(Records from a data source)
______

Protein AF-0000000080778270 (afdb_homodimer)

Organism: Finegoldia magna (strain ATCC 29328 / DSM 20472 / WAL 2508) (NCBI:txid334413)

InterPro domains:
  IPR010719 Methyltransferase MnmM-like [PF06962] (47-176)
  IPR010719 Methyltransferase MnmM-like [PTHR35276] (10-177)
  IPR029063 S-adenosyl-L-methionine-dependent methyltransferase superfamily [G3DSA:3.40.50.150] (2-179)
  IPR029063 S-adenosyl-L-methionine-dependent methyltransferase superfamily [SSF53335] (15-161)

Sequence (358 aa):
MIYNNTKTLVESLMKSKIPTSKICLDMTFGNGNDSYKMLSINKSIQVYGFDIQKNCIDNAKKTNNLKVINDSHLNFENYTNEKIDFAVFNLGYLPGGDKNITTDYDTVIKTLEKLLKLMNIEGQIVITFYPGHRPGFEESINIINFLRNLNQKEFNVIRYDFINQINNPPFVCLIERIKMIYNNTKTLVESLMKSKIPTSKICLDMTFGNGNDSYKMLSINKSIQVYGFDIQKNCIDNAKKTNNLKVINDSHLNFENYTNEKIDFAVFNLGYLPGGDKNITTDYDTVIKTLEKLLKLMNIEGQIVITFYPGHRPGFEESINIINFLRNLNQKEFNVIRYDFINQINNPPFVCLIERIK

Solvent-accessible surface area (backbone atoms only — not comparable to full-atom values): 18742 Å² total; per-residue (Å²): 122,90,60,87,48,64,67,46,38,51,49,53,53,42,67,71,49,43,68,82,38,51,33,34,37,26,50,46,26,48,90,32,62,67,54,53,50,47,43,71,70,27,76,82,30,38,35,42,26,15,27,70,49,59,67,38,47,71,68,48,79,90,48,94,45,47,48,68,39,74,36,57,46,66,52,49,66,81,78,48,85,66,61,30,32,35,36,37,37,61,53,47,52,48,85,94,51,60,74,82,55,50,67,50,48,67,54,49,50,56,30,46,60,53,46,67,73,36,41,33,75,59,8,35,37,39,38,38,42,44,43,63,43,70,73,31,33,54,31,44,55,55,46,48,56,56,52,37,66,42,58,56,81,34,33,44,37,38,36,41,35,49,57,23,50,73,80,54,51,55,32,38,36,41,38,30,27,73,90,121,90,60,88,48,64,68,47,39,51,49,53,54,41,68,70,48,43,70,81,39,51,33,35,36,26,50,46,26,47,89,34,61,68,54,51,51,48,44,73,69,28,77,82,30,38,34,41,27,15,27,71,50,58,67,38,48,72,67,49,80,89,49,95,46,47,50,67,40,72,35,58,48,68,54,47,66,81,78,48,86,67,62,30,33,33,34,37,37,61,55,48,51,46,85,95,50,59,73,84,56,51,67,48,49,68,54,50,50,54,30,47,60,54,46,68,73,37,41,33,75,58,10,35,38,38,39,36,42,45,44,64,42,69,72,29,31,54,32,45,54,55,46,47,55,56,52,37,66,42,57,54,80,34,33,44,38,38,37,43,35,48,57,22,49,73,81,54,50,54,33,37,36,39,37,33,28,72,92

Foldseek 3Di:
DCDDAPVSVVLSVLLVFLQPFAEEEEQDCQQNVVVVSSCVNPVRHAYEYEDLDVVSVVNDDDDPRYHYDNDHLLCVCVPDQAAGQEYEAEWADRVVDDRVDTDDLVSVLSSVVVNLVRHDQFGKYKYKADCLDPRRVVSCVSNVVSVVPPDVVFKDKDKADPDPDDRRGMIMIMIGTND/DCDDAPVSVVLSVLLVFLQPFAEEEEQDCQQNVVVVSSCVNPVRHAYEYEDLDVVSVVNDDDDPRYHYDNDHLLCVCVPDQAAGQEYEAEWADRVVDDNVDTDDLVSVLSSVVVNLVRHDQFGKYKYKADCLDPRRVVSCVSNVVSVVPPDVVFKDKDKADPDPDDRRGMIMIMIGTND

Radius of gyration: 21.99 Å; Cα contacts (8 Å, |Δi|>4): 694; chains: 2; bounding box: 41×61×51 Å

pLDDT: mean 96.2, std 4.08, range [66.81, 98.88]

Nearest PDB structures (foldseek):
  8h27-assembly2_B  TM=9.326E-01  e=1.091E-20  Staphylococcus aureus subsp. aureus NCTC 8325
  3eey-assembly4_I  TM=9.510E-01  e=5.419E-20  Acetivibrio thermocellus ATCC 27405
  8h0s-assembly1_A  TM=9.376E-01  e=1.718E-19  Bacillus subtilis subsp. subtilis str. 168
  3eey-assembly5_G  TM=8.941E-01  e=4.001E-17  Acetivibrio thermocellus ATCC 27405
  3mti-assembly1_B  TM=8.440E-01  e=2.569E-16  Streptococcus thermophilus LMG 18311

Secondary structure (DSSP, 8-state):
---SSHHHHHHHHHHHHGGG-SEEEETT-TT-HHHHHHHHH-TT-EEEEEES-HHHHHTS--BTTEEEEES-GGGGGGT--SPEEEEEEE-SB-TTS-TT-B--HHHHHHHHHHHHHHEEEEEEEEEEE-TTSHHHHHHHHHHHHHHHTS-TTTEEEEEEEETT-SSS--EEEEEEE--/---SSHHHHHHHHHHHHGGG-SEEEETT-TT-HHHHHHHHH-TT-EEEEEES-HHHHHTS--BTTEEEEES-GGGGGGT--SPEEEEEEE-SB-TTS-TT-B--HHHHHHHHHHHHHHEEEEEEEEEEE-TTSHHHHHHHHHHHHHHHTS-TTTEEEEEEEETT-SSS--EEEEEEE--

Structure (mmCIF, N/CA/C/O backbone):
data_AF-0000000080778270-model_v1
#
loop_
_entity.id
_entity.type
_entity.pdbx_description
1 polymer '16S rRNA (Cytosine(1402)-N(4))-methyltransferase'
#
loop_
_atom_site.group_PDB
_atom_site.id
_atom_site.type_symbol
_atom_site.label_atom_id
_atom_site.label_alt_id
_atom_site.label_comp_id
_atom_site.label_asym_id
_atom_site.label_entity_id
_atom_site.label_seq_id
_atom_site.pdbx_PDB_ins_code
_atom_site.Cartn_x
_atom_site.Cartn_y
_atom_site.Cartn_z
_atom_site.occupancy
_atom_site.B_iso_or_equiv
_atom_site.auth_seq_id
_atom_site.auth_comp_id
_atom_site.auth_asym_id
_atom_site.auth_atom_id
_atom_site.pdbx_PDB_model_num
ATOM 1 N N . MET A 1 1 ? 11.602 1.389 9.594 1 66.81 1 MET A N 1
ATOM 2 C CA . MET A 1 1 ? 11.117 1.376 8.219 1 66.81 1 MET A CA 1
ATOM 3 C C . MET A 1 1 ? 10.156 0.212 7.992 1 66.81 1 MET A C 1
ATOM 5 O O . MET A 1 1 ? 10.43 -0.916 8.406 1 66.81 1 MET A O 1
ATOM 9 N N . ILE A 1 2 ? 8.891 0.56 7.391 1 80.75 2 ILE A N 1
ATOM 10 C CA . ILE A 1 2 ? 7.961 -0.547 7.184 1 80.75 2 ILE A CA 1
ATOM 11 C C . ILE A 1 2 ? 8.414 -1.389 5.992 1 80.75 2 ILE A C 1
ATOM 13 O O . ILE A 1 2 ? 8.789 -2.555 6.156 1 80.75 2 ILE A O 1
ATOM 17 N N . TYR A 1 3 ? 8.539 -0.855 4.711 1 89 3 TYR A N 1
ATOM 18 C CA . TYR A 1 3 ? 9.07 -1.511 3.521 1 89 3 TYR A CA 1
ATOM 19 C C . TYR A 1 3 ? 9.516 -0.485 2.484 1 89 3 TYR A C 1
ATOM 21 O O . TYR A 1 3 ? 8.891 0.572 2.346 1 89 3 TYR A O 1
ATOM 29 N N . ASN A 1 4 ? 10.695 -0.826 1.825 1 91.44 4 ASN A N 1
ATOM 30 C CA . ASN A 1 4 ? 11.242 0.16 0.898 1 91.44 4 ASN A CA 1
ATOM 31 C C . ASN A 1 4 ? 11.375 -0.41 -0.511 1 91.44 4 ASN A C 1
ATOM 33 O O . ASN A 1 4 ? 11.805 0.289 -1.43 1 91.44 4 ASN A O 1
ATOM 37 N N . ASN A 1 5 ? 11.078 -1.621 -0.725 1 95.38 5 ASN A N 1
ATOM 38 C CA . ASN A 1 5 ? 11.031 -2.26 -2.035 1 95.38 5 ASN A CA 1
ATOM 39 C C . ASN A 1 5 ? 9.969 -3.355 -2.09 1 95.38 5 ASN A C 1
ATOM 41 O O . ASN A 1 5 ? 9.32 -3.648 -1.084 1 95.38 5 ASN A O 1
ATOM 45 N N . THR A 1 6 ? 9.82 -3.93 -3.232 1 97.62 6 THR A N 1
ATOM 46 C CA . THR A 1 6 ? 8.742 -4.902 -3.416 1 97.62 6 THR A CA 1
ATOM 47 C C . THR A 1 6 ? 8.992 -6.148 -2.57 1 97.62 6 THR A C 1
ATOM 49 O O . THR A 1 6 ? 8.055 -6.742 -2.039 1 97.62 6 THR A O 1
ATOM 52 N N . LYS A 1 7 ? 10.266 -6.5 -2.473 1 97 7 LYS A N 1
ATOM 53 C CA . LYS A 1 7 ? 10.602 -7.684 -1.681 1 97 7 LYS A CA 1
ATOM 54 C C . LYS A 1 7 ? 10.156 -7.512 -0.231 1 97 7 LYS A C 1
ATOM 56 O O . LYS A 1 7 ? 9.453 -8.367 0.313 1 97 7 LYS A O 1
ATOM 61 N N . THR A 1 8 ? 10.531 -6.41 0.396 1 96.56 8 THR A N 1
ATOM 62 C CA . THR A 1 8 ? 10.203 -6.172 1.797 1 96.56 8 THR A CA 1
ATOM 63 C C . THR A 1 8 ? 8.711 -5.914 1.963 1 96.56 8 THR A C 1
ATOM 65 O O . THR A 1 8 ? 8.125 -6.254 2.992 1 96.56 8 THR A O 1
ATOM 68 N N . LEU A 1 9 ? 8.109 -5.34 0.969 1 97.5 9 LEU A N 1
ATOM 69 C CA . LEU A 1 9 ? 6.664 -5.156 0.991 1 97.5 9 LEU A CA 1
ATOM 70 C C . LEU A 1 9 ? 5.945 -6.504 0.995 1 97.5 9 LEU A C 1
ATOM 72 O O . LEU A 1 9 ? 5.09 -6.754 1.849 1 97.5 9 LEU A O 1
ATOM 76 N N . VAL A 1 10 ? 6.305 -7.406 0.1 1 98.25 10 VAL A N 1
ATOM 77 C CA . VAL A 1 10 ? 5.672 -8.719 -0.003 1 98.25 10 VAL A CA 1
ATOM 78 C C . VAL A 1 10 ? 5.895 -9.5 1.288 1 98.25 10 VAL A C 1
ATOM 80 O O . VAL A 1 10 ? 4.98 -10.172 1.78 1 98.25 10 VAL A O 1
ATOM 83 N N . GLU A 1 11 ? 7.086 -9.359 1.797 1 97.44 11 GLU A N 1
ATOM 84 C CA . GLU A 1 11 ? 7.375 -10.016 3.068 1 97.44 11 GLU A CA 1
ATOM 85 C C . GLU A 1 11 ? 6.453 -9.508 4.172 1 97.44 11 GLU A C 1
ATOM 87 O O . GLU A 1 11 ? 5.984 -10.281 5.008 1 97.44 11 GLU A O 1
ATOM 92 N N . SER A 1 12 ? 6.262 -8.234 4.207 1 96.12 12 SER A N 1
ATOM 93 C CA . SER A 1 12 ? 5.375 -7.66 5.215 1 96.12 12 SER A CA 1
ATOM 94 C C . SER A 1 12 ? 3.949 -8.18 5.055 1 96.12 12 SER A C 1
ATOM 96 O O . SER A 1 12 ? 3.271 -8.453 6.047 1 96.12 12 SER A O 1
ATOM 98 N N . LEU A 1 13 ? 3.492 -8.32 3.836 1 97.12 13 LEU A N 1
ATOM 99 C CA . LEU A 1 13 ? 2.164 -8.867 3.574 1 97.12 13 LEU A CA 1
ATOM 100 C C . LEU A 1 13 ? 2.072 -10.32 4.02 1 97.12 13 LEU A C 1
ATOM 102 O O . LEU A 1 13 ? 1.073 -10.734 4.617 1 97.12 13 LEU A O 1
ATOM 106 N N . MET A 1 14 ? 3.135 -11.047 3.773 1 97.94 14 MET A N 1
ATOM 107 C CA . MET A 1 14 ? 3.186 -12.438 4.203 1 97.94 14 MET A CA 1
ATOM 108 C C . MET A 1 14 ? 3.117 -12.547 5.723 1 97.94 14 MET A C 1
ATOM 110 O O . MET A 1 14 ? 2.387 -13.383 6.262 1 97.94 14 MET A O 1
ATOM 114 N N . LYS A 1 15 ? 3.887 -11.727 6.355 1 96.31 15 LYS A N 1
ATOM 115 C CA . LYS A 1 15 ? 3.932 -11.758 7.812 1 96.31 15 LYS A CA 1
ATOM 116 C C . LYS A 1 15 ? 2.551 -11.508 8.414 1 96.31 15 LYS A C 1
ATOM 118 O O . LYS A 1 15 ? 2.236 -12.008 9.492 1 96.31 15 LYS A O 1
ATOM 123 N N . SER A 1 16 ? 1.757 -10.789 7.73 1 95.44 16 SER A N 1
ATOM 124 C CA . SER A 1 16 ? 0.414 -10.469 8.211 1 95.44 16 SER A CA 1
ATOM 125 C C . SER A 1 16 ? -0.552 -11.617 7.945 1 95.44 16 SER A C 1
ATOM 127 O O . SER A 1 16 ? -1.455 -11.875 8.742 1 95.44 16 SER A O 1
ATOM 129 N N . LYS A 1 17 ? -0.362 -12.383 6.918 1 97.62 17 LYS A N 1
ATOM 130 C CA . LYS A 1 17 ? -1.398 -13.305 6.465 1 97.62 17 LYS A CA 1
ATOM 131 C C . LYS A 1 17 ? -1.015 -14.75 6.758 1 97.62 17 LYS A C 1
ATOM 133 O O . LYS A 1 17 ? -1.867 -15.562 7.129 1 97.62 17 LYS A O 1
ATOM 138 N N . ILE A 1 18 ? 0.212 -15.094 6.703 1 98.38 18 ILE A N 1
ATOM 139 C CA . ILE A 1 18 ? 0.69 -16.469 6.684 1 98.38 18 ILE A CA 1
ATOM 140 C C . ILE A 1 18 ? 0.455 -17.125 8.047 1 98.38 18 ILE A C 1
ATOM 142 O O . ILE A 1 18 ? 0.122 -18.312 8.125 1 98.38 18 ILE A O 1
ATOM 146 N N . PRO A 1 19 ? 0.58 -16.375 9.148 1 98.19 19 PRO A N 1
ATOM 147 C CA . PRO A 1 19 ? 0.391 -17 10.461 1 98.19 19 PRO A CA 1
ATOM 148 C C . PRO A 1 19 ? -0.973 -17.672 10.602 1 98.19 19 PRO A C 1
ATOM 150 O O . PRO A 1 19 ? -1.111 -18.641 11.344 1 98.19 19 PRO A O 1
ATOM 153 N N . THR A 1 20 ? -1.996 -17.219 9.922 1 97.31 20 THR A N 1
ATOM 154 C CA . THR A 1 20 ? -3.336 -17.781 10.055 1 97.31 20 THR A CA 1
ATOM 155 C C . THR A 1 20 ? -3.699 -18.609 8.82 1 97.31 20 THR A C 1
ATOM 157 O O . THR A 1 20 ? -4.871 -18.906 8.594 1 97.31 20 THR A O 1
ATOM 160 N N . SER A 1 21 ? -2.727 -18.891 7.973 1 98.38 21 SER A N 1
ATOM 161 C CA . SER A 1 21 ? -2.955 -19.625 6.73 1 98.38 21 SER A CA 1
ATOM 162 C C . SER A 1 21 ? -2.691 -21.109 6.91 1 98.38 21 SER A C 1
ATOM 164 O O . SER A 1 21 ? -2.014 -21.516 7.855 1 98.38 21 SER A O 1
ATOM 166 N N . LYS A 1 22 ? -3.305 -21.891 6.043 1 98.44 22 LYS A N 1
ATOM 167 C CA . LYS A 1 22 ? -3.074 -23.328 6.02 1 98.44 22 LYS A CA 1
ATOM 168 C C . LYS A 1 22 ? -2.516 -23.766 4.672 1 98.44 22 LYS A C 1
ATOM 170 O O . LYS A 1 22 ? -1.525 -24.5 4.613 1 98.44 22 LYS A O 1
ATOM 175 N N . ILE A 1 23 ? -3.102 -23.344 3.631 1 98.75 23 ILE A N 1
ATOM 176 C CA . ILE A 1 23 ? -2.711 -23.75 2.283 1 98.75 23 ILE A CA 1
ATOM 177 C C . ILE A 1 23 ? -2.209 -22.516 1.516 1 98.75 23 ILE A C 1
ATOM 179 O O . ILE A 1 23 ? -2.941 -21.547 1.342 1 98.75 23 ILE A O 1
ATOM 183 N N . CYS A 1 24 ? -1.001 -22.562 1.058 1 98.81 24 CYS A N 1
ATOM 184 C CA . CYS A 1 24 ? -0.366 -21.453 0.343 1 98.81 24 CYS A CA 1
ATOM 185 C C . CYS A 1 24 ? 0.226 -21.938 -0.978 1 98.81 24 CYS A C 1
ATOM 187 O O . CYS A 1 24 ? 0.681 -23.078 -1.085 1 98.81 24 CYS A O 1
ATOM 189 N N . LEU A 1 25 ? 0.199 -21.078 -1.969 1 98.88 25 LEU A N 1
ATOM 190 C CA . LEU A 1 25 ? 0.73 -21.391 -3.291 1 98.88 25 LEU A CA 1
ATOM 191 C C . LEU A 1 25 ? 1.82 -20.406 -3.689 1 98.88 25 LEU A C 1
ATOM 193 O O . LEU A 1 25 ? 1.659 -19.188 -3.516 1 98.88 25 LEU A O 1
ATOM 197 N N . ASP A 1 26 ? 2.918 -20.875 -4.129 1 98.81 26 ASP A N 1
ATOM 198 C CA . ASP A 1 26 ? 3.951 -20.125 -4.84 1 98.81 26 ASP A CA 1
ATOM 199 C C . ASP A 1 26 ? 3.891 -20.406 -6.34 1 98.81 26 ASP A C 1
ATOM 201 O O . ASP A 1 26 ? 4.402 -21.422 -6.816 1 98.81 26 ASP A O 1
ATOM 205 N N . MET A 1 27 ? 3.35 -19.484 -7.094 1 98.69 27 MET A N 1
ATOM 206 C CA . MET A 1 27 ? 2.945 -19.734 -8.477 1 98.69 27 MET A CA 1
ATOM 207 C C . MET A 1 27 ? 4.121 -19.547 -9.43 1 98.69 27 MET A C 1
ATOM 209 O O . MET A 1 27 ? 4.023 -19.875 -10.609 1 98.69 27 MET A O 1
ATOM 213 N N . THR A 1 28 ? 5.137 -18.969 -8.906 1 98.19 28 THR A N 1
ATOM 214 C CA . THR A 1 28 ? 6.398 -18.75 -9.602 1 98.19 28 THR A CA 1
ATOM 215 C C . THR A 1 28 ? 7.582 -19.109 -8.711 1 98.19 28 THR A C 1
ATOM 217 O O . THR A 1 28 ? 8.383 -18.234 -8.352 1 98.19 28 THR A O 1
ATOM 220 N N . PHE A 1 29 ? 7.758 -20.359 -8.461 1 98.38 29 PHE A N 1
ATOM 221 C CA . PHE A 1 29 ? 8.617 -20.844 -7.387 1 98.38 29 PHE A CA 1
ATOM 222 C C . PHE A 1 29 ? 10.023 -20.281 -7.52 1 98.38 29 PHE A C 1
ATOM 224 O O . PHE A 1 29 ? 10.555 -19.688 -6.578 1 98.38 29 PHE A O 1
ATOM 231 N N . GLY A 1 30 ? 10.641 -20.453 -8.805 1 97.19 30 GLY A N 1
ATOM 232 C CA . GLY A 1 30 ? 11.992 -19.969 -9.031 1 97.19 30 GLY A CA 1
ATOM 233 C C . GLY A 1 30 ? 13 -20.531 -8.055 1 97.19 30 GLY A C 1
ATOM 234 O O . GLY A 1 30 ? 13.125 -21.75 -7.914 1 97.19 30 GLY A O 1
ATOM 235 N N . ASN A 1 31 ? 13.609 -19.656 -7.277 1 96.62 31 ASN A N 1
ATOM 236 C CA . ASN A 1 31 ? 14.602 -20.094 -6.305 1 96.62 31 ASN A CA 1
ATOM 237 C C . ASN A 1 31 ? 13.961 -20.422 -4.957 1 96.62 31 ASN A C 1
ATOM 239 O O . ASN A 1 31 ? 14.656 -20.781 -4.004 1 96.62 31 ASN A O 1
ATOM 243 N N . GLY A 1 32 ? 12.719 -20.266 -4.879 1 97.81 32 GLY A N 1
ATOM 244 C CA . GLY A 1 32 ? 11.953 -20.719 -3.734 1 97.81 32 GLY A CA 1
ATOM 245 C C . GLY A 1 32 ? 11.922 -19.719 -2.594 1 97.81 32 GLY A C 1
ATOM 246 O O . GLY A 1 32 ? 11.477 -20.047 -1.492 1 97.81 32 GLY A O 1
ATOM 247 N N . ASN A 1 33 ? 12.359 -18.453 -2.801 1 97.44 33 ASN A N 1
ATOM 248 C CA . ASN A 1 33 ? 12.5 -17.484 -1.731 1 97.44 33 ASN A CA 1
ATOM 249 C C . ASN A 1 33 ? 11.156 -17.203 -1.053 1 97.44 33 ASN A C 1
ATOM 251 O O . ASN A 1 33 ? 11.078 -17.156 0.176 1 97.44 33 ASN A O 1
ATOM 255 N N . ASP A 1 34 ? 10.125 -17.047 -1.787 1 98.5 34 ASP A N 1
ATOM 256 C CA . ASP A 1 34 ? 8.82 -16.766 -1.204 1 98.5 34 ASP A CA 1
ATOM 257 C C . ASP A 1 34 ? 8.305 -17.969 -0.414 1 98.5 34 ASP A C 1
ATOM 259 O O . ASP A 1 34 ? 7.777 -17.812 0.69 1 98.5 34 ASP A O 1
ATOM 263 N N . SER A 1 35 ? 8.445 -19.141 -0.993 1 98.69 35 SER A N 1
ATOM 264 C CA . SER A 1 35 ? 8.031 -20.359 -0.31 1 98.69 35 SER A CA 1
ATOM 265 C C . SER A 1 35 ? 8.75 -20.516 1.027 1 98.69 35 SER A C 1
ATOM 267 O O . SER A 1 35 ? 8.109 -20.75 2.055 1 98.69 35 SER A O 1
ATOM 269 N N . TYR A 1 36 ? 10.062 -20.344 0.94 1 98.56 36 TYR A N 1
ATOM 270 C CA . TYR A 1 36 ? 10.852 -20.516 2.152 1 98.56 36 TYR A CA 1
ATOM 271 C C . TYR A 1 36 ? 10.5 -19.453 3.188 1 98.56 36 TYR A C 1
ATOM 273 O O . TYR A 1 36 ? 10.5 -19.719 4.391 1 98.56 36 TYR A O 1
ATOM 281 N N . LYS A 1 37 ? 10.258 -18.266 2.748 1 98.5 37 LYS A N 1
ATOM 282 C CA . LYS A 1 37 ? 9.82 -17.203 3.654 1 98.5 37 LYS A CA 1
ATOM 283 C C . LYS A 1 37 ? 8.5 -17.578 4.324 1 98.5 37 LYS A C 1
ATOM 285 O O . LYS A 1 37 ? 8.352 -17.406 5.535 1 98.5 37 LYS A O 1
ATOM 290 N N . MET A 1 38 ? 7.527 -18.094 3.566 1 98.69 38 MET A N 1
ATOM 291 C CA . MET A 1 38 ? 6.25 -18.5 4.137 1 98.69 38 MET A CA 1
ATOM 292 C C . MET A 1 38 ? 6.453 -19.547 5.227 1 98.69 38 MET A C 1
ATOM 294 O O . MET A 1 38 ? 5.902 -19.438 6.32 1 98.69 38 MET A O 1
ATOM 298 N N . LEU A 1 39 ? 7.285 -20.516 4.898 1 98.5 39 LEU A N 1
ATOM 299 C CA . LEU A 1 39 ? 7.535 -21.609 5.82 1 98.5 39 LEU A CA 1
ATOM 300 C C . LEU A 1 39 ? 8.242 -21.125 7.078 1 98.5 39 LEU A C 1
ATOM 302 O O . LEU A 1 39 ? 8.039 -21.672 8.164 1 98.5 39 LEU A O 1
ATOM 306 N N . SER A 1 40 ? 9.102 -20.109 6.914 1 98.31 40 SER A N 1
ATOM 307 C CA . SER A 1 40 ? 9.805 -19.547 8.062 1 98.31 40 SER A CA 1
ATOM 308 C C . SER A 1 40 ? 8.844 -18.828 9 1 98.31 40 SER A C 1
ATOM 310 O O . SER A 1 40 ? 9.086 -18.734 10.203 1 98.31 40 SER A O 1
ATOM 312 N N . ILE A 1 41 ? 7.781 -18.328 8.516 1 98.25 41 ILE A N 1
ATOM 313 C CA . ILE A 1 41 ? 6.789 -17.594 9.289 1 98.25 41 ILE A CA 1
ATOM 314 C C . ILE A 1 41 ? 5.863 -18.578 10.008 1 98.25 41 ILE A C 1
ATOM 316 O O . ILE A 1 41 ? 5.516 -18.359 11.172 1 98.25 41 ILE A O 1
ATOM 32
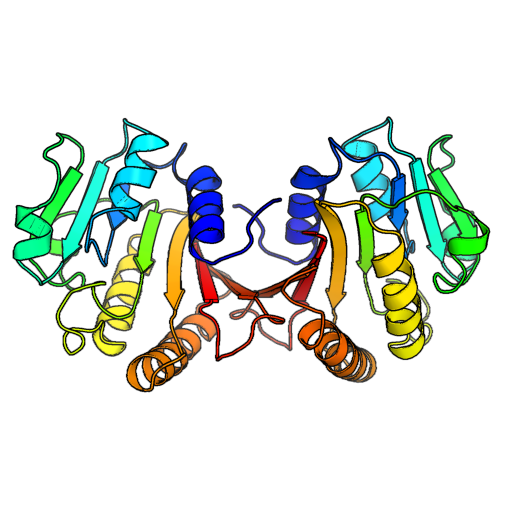0 N N . ASN A 1 42 ? 5.43 -19.578 9.344 1 98.5 42 ASN A N 1
ATOM 321 C CA . ASN A 1 42 ? 4.52 -20.594 9.859 1 98.5 42 ASN A CA 1
ATOM 322 C C . ASN A 1 42 ? 4.891 -21.984 9.359 1 98.5 42 ASN A C 1
ATOM 324 O O . ASN A 1 42 ? 4.625 -22.328 8.211 1 98.5 42 ASN A O 1
ATOM 328 N N . LYS A 1 43 ? 5.348 -22.812 10.203 1 97 43 LYS A N 1
ATOM 329 C CA . LYS A 1 43 ? 5.871 -24.125 9.844 1 97 43 LYS A CA 1
ATOM 330 C C . LYS A 1 43 ? 4.738 -25.141 9.656 1 97 43 LYS A C 1
ATOM 332 O O . LYS A 1 43 ? 4.965 -26.25 9.18 1 97 43 LYS A O 1
ATOM 337 N N . SER A 1 44 ? 3.574 -24.75 9.961 1 97.81 44 SER A N 1
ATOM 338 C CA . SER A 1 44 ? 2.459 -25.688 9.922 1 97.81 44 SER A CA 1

______

■ Problem details:
Please show every line of the records that holds the word "methionine".

■ Solution for this exercise:
  IPR029063 S-adenosyl-L-methionine-dependent methyltransferase superfamily [G3DSA:3.40.50.150] (2-179)
  IPR029063 S-adenosyl-L-methionine-dependent methyltransferase superfamily [SSF53335] (15-161)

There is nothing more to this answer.